● **Try it**:
Below are entries to be transcribed exactly; exclude the pictures from the copy.

::::

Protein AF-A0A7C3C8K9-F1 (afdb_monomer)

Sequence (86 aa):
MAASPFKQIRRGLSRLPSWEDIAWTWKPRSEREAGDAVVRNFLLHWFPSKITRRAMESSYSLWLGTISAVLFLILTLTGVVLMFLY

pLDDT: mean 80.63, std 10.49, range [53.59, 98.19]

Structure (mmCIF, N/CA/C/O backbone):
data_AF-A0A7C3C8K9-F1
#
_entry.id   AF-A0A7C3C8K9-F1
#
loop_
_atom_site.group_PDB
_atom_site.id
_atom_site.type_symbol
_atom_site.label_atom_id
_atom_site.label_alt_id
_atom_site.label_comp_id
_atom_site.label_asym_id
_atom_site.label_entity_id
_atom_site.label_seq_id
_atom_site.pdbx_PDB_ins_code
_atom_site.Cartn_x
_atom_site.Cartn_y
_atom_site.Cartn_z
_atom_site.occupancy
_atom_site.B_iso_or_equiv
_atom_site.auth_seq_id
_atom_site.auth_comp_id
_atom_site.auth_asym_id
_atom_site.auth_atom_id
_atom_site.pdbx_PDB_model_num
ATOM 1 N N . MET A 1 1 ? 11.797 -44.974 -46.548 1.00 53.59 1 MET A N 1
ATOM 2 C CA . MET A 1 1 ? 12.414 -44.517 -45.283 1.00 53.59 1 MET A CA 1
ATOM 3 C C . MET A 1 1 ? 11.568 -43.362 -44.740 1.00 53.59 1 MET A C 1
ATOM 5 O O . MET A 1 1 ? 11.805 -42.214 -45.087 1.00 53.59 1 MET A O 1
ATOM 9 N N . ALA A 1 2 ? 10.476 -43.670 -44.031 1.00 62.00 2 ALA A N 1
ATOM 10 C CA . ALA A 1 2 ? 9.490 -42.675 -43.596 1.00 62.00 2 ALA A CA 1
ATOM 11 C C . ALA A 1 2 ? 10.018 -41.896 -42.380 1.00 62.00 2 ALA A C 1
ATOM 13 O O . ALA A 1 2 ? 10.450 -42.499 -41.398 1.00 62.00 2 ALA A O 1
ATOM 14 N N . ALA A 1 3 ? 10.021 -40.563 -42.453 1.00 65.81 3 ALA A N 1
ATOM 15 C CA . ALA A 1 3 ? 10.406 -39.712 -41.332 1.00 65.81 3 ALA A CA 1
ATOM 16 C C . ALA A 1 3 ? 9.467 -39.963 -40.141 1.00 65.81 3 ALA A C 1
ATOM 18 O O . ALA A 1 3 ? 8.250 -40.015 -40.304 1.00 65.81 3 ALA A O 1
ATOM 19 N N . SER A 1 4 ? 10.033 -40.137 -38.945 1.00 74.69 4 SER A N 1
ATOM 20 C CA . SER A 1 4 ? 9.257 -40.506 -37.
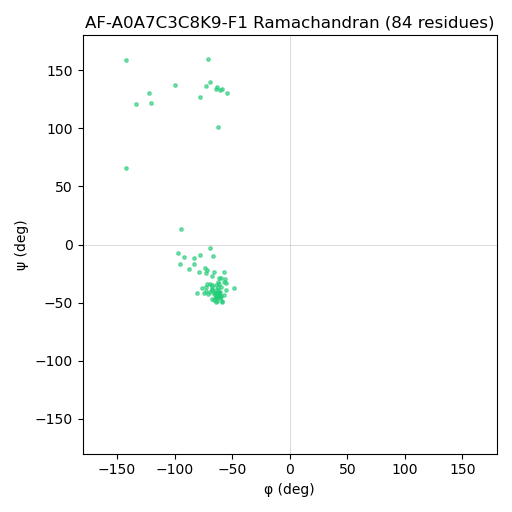762
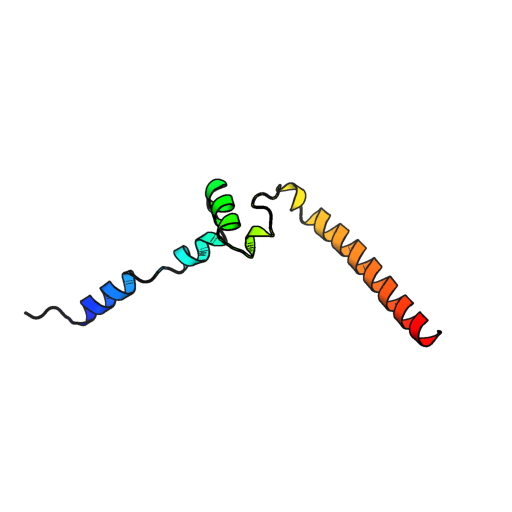 1.00 74.69 4 SER A CA 1
ATOM 21 C C . SER A 1 4 ? 8.239 -39.412 -37.380 1.00 74.69 4 SER A C 1
ATOM 23 O O . SER A 1 4 ? 8.605 -38.231 -37.303 1.00 74.69 4 SER A O 1
ATOM 25 N N . PRO A 1 5 ? 6.974 -39.777 -37.078 1.00 72.75 5 PRO A N 1
ATOM 26 C CA . PRO A 1 5 ? 5.911 -38.815 -36.754 1.00 72.75 5 PRO A CA 1
ATOM 27 C C . PRO A 1 5 ? 6.240 -37.984 -35.500 1.00 72.75 5 PRO A C 1
ATOM 29 O O . PRO A 1 5 ? 5.901 -36.805 -35.398 1.00 72.75 5 PRO A O 1
ATOM 32 N N . PHE A 1 6 ? 7.023 -38.553 -34.580 1.00 75.56 6 PHE A N 1
ATOM 33 C CA . PHE A 1 6 ? 7.477 -37.894 -33.356 1.00 75.56 6 PHE A CA 1
ATOM 34 C C . PHE A 1 6 ? 8.357 -36.655 -33.601 1.00 75.56 6 PHE A C 1
ATOM 36 O O . PHE A 1 6 ? 8.285 -35.683 -32.846 1.00 75.56 6 PHE A O 1
ATOM 43 N N . LYS A 1 7 ? 9.153 -36.619 -34.683 1.00 75.31 7 LYS A N 1
ATOM 44 C CA . LYS A 1 7 ? 10.003 -35.453 -35.004 1.00 75.31 7 LYS A CA 1
ATOM 45 C C . LYS A 1 7 ? 9.188 -34.267 -35.530 1.00 75.31 7 LYS A C 1
ATOM 47 O O . LYS A 1 7 ? 9.664 -33.132 -35.517 1.00 75.31 7 LYS A O 1
ATOM 52 N N . GLN A 1 8 ? 7.978 -34.512 -36.025 1.00 76.81 8 GLN A N 1
ATOM 53 C CA . GLN A 1 8 ? 7.067 -33.468 -36.490 1.00 76.81 8 GLN A CA 1
ATOM 54 C C . GLN A 1 8 ? 6.339 -32.807 -35.314 1.00 76.81 8 GLN A C 1
ATOM 56 O O . GLN A 1 8 ? 6.299 -31.582 -35.248 1.00 76.81 8 GLN A O 1
ATOM 61 N N . ILE A 1 9 ? 5.899 -33.598 -34.330 1.00 77.69 9 ILE A N 1
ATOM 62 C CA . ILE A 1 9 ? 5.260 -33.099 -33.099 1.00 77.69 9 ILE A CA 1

::::

● **Output**:
Protein AF-A0A7C3C8K9-F1 (afdb_monomer)

Sequence (86 aa):
MAASPFKQIRRGLSRLPSWEDIAWTWKPRSEREAGDAVVRNFLLHWFPSKITRRAMESSYSLWLGTISAVLFLILTLTGVVLMFLY

pLDDT: mean 80.63, std 10.49, range [53.59, 98.19]

Structure (mmCIF, N/CA/C/O backbone):
data_AF-A0A7C3C8K9-F1
#
_entry.id   AF-A0A7C3C8K9-F1
#
loop_
_atom_site.group_PDB
_atom_site.id
_atom_site.type_symbol
_atom_site.label_atom_id
_atom_site.label_alt_id
_atom_site.label_comp_id
_atom_site.label_asym_id
_atom_site.label_entity_id
_atom_site.label_seq_id
_atom_site.pdbx_PDB_ins_code
_atom_site.Cartn_x
_atom_site.Cartn_y
_atom_site.Cartn_z
_atom_site.occupancy
_atom_site.B_iso_or_equiv
_atom_site.auth_seq_id
_atom_site.auth_comp_id
_atom_site.auth_asym_id
_atom_site.auth_atom_id
_atom_site.pdbx_PDB_model_num
ATOM 1 N N . MET A 1 1 ? 11.797 -44.974 -46.548 1.00 53.59 1 MET A N 1
ATOM 2 C CA . MET A 1 1 ? 12.414 -44.517 -45.283 1.00 53.59 1 MET A CA 1
ATOM 3 C C . MET A 1 1 ? 11.568 -43.362 -44.740 1.00 53.59 1 MET A C 1
ATOM 5 O O . MET A 1 1 ? 11.805 -42.214 -45.087 1.00 53.59 1 MET A O 1
ATOM 9 N N . ALA A 1 2 ? 10.476 -43.670 -44.031 1.00 62.00 2 ALA A N 1
ATOM 10 C CA . ALA A 1 2 ? 9.490 -42.675 -43.596 1.00 62.00 2 ALA A CA 1
ATOM 11 C C . ALA A 1 2 ? 10.018 -41.896 -42.380 1.00 62.00 2 ALA A C 1
ATOM 13 O O . ALA A 1 2 ? 10.450 -42.499 -41.398 1.00 62.00 2 ALA A O 1
ATOM 14 N N . ALA A 1 3 ? 10.021 -40.563 -42.453 1.00 65.81 3 ALA A N 1
ATOM 15 C CA . ALA A 1 3 ? 10.406 -39.712 -41.332 1.00 65.81 3 ALA A CA 1
ATOM 16 C C . ALA A 1 3 ? 9.467 -39.963 -40.141 1.00 65.81 3 ALA A C 1
ATOM 18 O O . ALA A 1 3 ? 8.250 -40.015 -40.304 1.00 65.81 3 ALA A O 1
ATOM 19 N N . SER A 1 4 ? 10.033 -40.137 -38.945 1.00 74.69 4 SER A N 1
ATOM 20 C CA . SER A 1 4 ? 9.257 -40.506 -37.
762
 1.00 74.69 4 SER A CA 1
ATOM 21 C C . SER A 1 4 ? 8.239 -39.412 -37.380 1.00 74.69 4 SER A C 1
ATOM 23 O O . SER A 1 4 ? 8.605 -38.231 -37.303 1.00 74.69 4 SER A O 1
ATOM 25 N N . PRO A 1 5 ? 6.974 -39.777 -37.078 1.00 72.75 5 PRO A N 1
ATOM 26 C CA . PRO A 1 5 ? 5.911 -38.815 -36.754 1.00 72.75 5 PRO A CA 1
ATOM 27 C C . PRO A 1 5 ? 6.240 -37.984 -35.500 1.00 72.75 5 PRO A C 1
ATOM 29 O O . PRO A 1 5 ? 5.901 -36.805 -35.398 1.00 72.75 5 PRO A O 1
ATOM 32 N N . PHE A 1 6 ? 7.023 -38.553 -34.580 1.00 75.56 6 PHE A N 1
ATOM 33 C CA . PHE A 1 6 ? 7.477 -37.894 -33.356 1.00 75.56 6 PHE A CA 1
ATOM 34 C C . PHE A 1 6 ? 8.357 -36.655 -33.601 1.00 75.56 6 PHE A C 1
ATOM 36 O O . PHE A 1 6 ? 8.285 -35.683 -32.846 1.00 75.56 6 PHE A O 1
ATOM 43 N N . LYS A 1 7 ? 9.153 -36.619 -34.683 1.00 75.31 7 LYS A N 1
ATOM 44 C CA . LYS A 1 7 ? 10.003 -35.453 -35.004 1.00 75.31 7 LYS A CA 1
ATOM 45 C C . LYS A 1 7 ? 9.188 -34.267 -35.530 1.00 75.31 7 LYS A C 1
ATOM 47 O O . LYS A 1 7 ? 9.664 -33.132 -35.517 1.00 75.31 7 LYS A O 1
ATOM 52 N N . GLN A 1 8 ? 7.978 -34.512 -36.025 1.00 76.81 8 GLN A N 1
ATOM 53 C CA . GLN A 1 8 ? 7.067 -33.468 -36.490 1.00 76.81 8 GLN A CA 1
ATOM 54 C C . GLN A 1 8 ? 6.339 -32.807 -35.314 1.00 76.81 8 GLN A C 1
ATOM 56 O O . GLN A 1 8 ? 6.299 -31.582 -35.248 1.00 76.81 8 GLN A O 1
ATOM 61 N N . ILE A 1 9 ? 5.899 -33.598 -34.330 1.00 77.69 9 ILE A N 1
ATOM 62 C CA . ILE A 1 9 ? 5.260 -33.099 -33.099 1.00 77.69 9 ILE A CA 1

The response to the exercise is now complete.